Correlation between expression of genes encoding cytokines and chemokines and anti HBsAg serum titers in vaccinated healthy donors. WB from donors naïve or vaccinated with HBsAg was incubated o/n in the presence of a 2 μg/ml concentration of HBsAg. Following addition of RNAlater, total cellular RNA was extracted, reverse transcribed and amplified by qRT-PCR in the presence of primers and probes specific for the indicated genes and β-actin house keeping gene (panels A-F). Cytokine and chemokine gene expression was evaluated by using, as reference, the expression of β-actin gene, as detailed in "materials and methods". Titers of anti HBsAg antibodies were measured by ELISA. Data regarding correlations between expression of MIP-1β (CCL4) and IFN-γ, IL-2 and TNF-α genes are shown in panels G-I. Linear regressions and 95% mean prediction intervals are reported in each panel.

Figure 4

WB monitoring of cellular immune response to vaccination against influenza virus.

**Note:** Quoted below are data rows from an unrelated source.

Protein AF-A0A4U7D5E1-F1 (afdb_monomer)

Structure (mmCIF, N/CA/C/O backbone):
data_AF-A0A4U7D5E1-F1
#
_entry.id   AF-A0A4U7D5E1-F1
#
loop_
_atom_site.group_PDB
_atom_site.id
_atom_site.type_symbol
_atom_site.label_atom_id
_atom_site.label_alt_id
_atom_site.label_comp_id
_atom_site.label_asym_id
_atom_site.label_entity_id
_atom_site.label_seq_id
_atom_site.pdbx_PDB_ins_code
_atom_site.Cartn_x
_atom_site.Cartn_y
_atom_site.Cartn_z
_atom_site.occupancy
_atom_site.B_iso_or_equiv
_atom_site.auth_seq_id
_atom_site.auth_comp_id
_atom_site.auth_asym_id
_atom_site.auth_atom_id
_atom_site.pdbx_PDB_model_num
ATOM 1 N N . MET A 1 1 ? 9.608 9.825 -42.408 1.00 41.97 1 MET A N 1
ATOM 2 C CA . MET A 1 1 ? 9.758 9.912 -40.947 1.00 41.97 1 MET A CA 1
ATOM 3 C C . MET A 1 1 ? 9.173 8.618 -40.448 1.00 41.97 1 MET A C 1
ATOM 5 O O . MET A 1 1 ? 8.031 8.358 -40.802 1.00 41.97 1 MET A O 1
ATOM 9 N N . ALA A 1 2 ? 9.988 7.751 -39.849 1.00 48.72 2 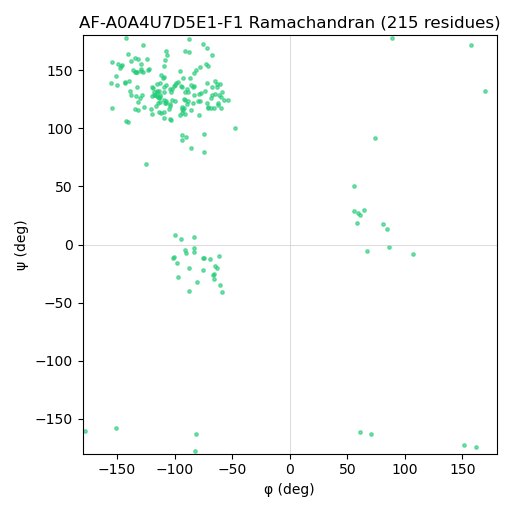ALA A N 1
ATOM 10 C CA . ALA A 1 2 ? 9.433 6.636 -39.094 1.00 48.72 2 ALA A CA 1
ATOM 11 C C . ALA A 1 2 ? 8.689 7.271 -37.913 1.00 48.72 2 ALA A C 1
ATOM 13 O O . ALA A 1 2 ? 9.215 8.212 -37.319 1.00 48.72 2 ALA A O 1
ATOM 14 N N . GLU A 1 3 ? 7.437 6.885 -37.697 1.00 54.00 3 GLU A N 1
ATOM 15 C CA . GLU A 1 3 ? 6.768 7.198 -36.439 1.00 54.00 3 GLU A CA 1
ATOM 16 C C . GLU A 1 3 ? 7.444 6.308 -35.398 1.00 54.00 3 GLU A C 1
ATOM 18 O O . GLU A 1 3 ? 7.486 5.095 -35.589 1.00 54.00 3 GLU A O 1
ATOM 23 N N . SER A 1 4 ? 8.080 6.906 -34.392 1.00 67.81 4 SER A N 1
ATOM 24 C CA . SER A 1 4 ? 8.548 6.148 -33.235 1.00 67.81 4 SER A CA 1
ATOM 25 C C . SER A 1 4 ? 7.304 5.674 -32.486 1.00 67.81 4 SER A C 1
ATOM 27 O O . SER A 1 4 ? 6.403 6.480 -32.233 1.00 67.81 4 SER A O 1
ATOM 29 N N . ASP A 1 5 ? 7.225 4.381 -32.180 1.00 82.81 5 ASP A N 1
ATOM 30 C CA . ASP A 1 5 ? 6.104 3.850 -31.407 1.00 82.81 5 ASP A CA 1
ATOM 31 C C . ASP A 1 5 ? 6.170 4.403 -29.978 1.00 82.81 5 ASP A C 1
ATOM 33 O O . ASP A 1 5 ? 7.248 4.477 -29.386 1.00 82.81 5 ASP A O 1
ATOM 37 N N . PHE A 1 6 ? 5.024 4.831 -29.445 1.00 88.69 6 PHE A N 1
ATOM 38 C CA . PHE A 1 6 ? 4.919 5.474 -28.136 1.00 88.69 6 PHE A CA 1
ATOM 39 C C . PHE A 1 6 ? 4.151 4.576 -27.169 1.00 88.69 6 PHE A C 1
ATOM 41 O O . PHE A 1 6 ? 3.029 4.158 -27.468 1.00 88.69 6 PHE A O 1
ATOM 48 N N . PHE A 1 7 ? 4.746 4.309 -26.011 1.00 92.88 7 PHE A N 1
ATOM 49 C CA . PHE A 1 7 ? 4.188 3.470 -24.957 1.00 92.88 7 PHE A CA 1
ATOM 50 C C . PHE A 1 7 ? 4.198 4.213 -23.624 1.00 92.88 7 PHE A C 1
ATOM 52 O O . PHE A 1 7 ? 5.096 5.009 -23.363 1.00 92.88 7 PHE A O 1
ATOM 59 N N . ASP A 1 8 ? 3.223 3.920 -22.770 1.00 92.69 8 ASP A N 1
ATOM 60 C CA . ASP A 1 8 ? 3.143 4.450 -21.411 1.00 92.69 8 ASP A CA 1
ATOM 61 C C . ASP A 1 8 ? 3.346 3.316 -20.403 1.00 92.69 8 ASP A C 1
ATOM 63 O O . ASP A 1 8 ? 2.783 2.235 -20.575 1.00 92.69 8 ASP A O 1
ATOM 67 N N . ALA A 1 9 ? 4.093 3.593 -19.337 1.00 93.75 9 ALA A N 1
ATOM 68 C CA . ALA A 1 9 ? 4.243 2.718 -18.177 1.00 93.75 9 ALA A CA 1
ATOM 69 C C . ALA A 1 9 ? 4.263 3.541 -16.885 1.00 93.75 9 ALA A C 1
ATOM 71 O O . ALA A 1 9 ? 4.453 4.764 -16.909 1.00 93.75 9 ALA A O 1
ATOM 72 N N . PHE A 1 10 ? 4.061 2.879 -15.752 1.00 94.25 10 PHE A N 1
ATOM 73 C CA . PHE A 1 10 ? 4.197 3.497 -14.441 1.00 94.25 10 PHE A CA 1
ATOM 74 C C . PHE A 1 10 ? 5.583 3.265 -13.843 1.00 94.25 10 PHE A C 1
ATOM 76 O O . PHE A 1 10 ? 6.206 2.245 -14.093 1.00 94.25 10 PHE A O 1
ATOM 83 N N . SER A 1 11 ? 6.068 4.210 -13.041 1.00 92.81 11 SER A N 1
ATOM 84 C CA . SER A 1 11 ? 7.254 3.995 -12.203 1.00 92.81 11 SER A CA 1
ATOM 85 C C . SER A 1 11 ? 7.001 2.816 -11.258 1.00 92.81 11 SER A C 1
ATOM 87 O O . SER A 1 11 ? 5.951 2.786 -10.616 1.00 92.81 11 SER A O 1
ATOM 89 N N . GLY A 1 12 ? 7.937 1.867 -11.185 1.00 89.69 12 GLY A N 1
ATOM 90 C CA . GLY A 1 12 ? 7.784 0.612 -10.430 1.00 89.69 12 GLY A CA 1
ATOM 91 C C . GLY A 1 12 ? 7.093 -0.520 -11.206 1.00 89.69 12 GLY A C 1
ATOM 92 O O . GLY A 1 12 ? 6.976 -1.634 -10.707 1.00 89.69 12 GLY A O 1
ATOM 93 N N . GLU A 1 13 ? 6.650 -0.276 -12.444 1.00 93.94 13 GLU A N 1
ATOM 94 C CA . GLU A 1 13 ? 6.089 -1.308 -13.320 1.00 93.94 13 GLU A CA 1
ATOM 95 C C . GLU A 1 13 ? 7.186 -2.123 -14.022 1.00 93.94 13 GLU A C 1
ATOM 97 O O . GLU A 1 13 ? 8.261 -1.618 -14.364 1.00 93.94 13 GLU A O 1
ATOM 102 N N . ASN A 1 14 ? 6.881 -3.387 -14.320 1.00 93.12 14 ASN A N 1
ATOM 103 C CA . ASN A 1 14 ? 7.705 -4.232 -15.178 1.00 93.12 14 ASN A CA 1
ATOM 104 C C . ASN A 1 14 ? 7.272 -4.128 -16.647 1.00 93.12 14 ASN A C 1
ATOM 106 O O . ASN A 1 14 ? 6.220 -4.635 -17.034 1.00 93.12 14 ASN A O 1
ATOM 110 N N . VAL A 1 15 ? 8.126 -3.553 -17.493 1.00 92.88 15 VAL A N 1
ATOM 111 C CA . VAL A 1 15 ? 7.876 -3.392 -18.931 1.00 92.88 15 VAL A CA 1
ATOM 112 C C . VAL A 1 15 ? 8.594 -4.484 -19.719 1.00 92.88 15 VAL A C 1
ATOM 114 O O . VAL A 1 15 ? 9.814 -4.628 -19.648 1.00 92.88 15 VAL A O 1
ATOM 117 N N . ALA A 1 16 ? 7.856 -5.251 -20.519 1.00 92.62 16 ALA A N 1
ATOM 118 C CA . ALA A 1 16 ? 8.451 -6.222 -21.431 1.00 92.62 16 ALA A CA 1
ATOM 119 C C . ALA A 1 16 ? 8.871 -5.546 -22.745 1.00 92.62 16 ALA A C 1
ATOM 121 O O . ALA A 1 16 ? 8.042 -4.983 -23.457 1.00 92.62 16 ALA A O 1
ATOM 122 N N . ILE A 1 17 ? 10.154 -5.644 -23.084 1.00 91.44 17 ILE A N 1
ATOM 123 C CA . ILE A 1 17 ? 10.720 -5.180 -24.352 1.00 91.44 17 ILE A CA 1
ATOM 124 C C . ILE A 1 17 ? 10.971 -6.403 -25.233 1.00 91.44 17 ILE A C 1
ATOM 126 O O . ILE A 1 17 ? 11.720 -7.305 -24.850 1.00 91.44 17 ILE A O 1
ATOM 130 N N . GLU A 1 18 ? 10.342 -6.430 -26.406 1.00 92.12 18 GLU A N 1
ATOM 131 C CA . GLU A 1 18 ? 10.482 -7.493 -27.401 1.00 92.12 18 GLU A CA 1
ATOM 132 C C . GLU A 1 18 ? 11.403 -7.048 -28.544 1.00 92.12 18 GLU A C 1
ATOM 134 O O . GLU A 1 18 ? 11.274 -5.946 -29.075 1.00 92.12 18 GLU A O 1
ATOM 139 N N . GLY A 1 19 ? 12.333 -7.918 -28.933 1.00 89.88 19 GLY A N 1
ATOM 140 C CA . GLY A 1 19 ? 13.243 -7.704 -30.054 1.00 89.88 19 GLY A CA 1
ATOM 141 C C . GLY A 1 19 ? 13.671 -9.016 -30.705 1.00 89.88 19 GLY A C 1
ATOM 142 O O . GLY A 1 19 ? 12.993 -10.042 -30.604 1.00 89.88 19 GLY A O 1
ATOM 143 N N . ALA A 1 20 ? 14.809 -8.998 -31.397 1.00 89.62 20 ALA A N 1
ATOM 144 C CA . ALA A 1 20 ? 15.377 -10.217 -31.969 1.00 89.62 20 ALA A CA 1
ATOM 145 C C . ALA A 1 20 ? 15.973 -11.146 -30.887 1.00 89.62 20 ALA A C 1
ATOM 147 O O . ALA A 1 20 ? 16.141 -10.775 -29.725 1.00 89.62 20 ALA A O 1
ATOM 148 N N . GLU A 1 21 ? 16.315 -12.382 -31.265 1.00 90.50 21 GLU A N 1
ATOM 149 C CA . GLU A 1 21 ? 17.110 -13.241 -30.381 1.00 90.50 21 GLU A CA 1
ATOM 150 C C . GLU A 1 21 ? 18.488 -12.613 -30.140 1.00 90.50 21 GLU A C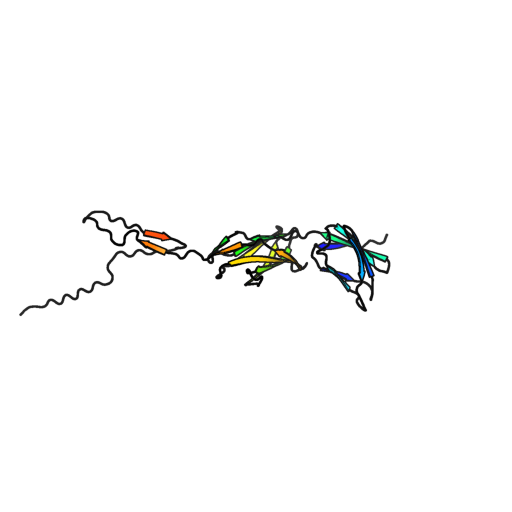 1
ATOM 152 O O . GLU A 1 21 ? 19.130 -12.155 -31.086 1.00 90.50 21 GLU A O 1
ATOM 157 N N . ASP A 1 22 ? 18.938 -12.624 -28.881 1.00 88.62 22 ASP A N 1
ATOM 158 C CA . ASP A 1 22 ? 20.224 -12.051 -28.457 1.00 88.62 22 ASP A CA 1
ATOM 159 C C . ASP A 1 22 ? 20.358 -10.537 -28.716 1.00 88.62 22 ASP A C 1
ATOM 161 O O . ASP A 1 22 ? 21.472 -10.027 -28.871 1.00 88.62 22 ASP A O 1
ATOM 165 N N . ASP A 1 23 ? 19.236 -9.816 -28.776 1.00 92.25 23 ASP A N 1
ATOM 166 C CA . ASP A 1 23 ? 19.234 -8.382 -29.049 1.00 92.25 23 ASP A CA 1
ATOM 167 C C . ASP A 1 23 ? 19.752 -7.563 -27.858 1.00 92.25 23 ASP A C 1
ATOM 169 O O . ASP A 1 23 ? 19.702 -7.970 -26.689 1.00 92.25 23 ASP A O 1
ATOM 173 N N . ALA A 1 24 ? 20.257 -6.381 -28.189 1.00 92.88 24 ALA A N 1
ATOM 174 C CA . ALA A 1 24 ? 20.691 -5.359 -27.260 1.00 92.88 24 ALA A CA 1
ATOM 175 C C . ALA A 1 24 ? 19.806 -4.120 -27.417 1.00 92.88 24 ALA A C 1
ATOM 177 O O . ALA A 1 24 ? 19.488 -3.707 -28.530 1.00 92.88 24 ALA A O 1
ATOM 178 N N . PHE A 1 25 ? 19.442 -3.528 -26.286 1.00 93.69 25 PHE A N 1
ATOM 179 C CA . PHE A 1 25 ? 18.588 -2.357 -26.176 1.00 93.69 25 PHE A CA 1
ATOM 180 C C . PHE A 1 25 ? 19.360 -1.244 -25.473 1.00 93.69 25 PHE A C 1
ATOM 182 O O . PHE A 1 25 ? 19.747 -1.384 -24.309 1.00 93.69 25 PHE A O 1
ATOM 189 N N . ASP A 1 26 ? 19.592 -0.149 -26.181 1.00 94.25 26 ASP A N 1
ATOM 190 C CA . ASP A 1 26 ? 20.115 1.095 -25.635 1.00 94.25 26 ASP A CA 1
ATOM 191 C C . ASP A 1 26 ? 18.949 1.918 -25.086 1.00 94.25 26 ASP A C 1
ATOM 193 O O . ASP A 1 26 ? 18.061 2.313 -25.834 1.00 94.25 26 ASP A O 1
ATOM 197 N N . ILE A 1 27 ? 18.947 2.144 -23.773 1.00 94.38 27 ILE A N 1
ATOM 198 C CA . ILE A 1 27 ? 17.906 2.873 -23.048 1.00 94.38 27 ILE A CA 1
ATOM 199 C C . ILE A 1 27 ? 18.499 4.206 -22.601 1.00 94.38 27 ILE A C 1
ATOM 201 O O . ILE A 1 27 ? 19.412 4.226 -21.765 1.00 94.38 27 ILE A O 1
ATOM 205 N N . ASP A 1 28 ? 17.982 5.302 -23.147 1.00 94.56 28 ASP A N 1
ATOM 206 C CA . ASP A 1 28 ? 18.462 6.660 -22.890 1.00 94.56 28 ASP A CA 1
ATOM 207 C C . ASP A 1 28 ? 17.314 7.589 -22.481 1.00 94.56 28 ASP A C 1
ATOM 209 O O . ASP A 1 28 ? 16.290 7.672 -23.159 1.00 94.56 28 ASP A O 1
ATOM 213 N N . GLY A 1 29 ? 17.48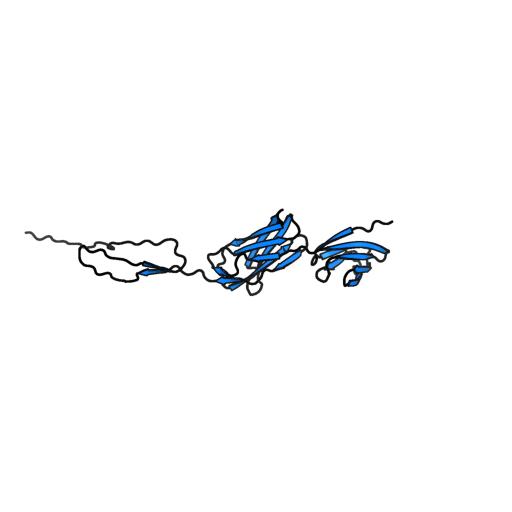2 8.292 -21.365 1.00 92.44 29 GLY A N 1
ATOM 214 C CA . GLY A 1 29 ? 16.491 9.229 -20.851 1.00 92.44 29 GLY A CA 1
ATOM 215 C C . GLY A 1 29 ? 16.955 9.935 -19.575 1.00 92.44 29 GLY A C 1
ATOM 216 O O . GLY A 1 29 ? 18.157 9.996 -19.288 1.00 92.44 29 GLY A O 1
ATOM 217 N N . PRO A 1 30 ? 16.025 10.507 -18.794 1.00 91.25 30 PRO A N 1
ATOM 218 C CA . PRO A 1 30 ? 16.337 11.179 -17.537 1.00 91.25 30 PRO A CA 1
ATOM 219 C C . PRO A 1 30 ? 17.145 10.282 -16.593 1.00 91.25 30 PRO A C 1
ATOM 221 O O . PRO A 1 30 ? 16.769 9.140 -16.324 1.00 91.25 30 PRO A O 1
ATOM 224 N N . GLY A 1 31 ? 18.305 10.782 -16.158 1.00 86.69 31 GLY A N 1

Eight healthy donors were vaccinated against influenza virus. WB specimens were obtained before vaccination (day 0) and 14–112 days afterwards. WB samples (300 μl) were incubated o/n in the presence of a 0.6 μg/ml concentration of influenza hemagglutinin. Values related to the expression of IFN-γ (panel A) or IL-2 genes (panel B) were calculated by using, as reference, the expression of β-actin house keeping gene (y axes).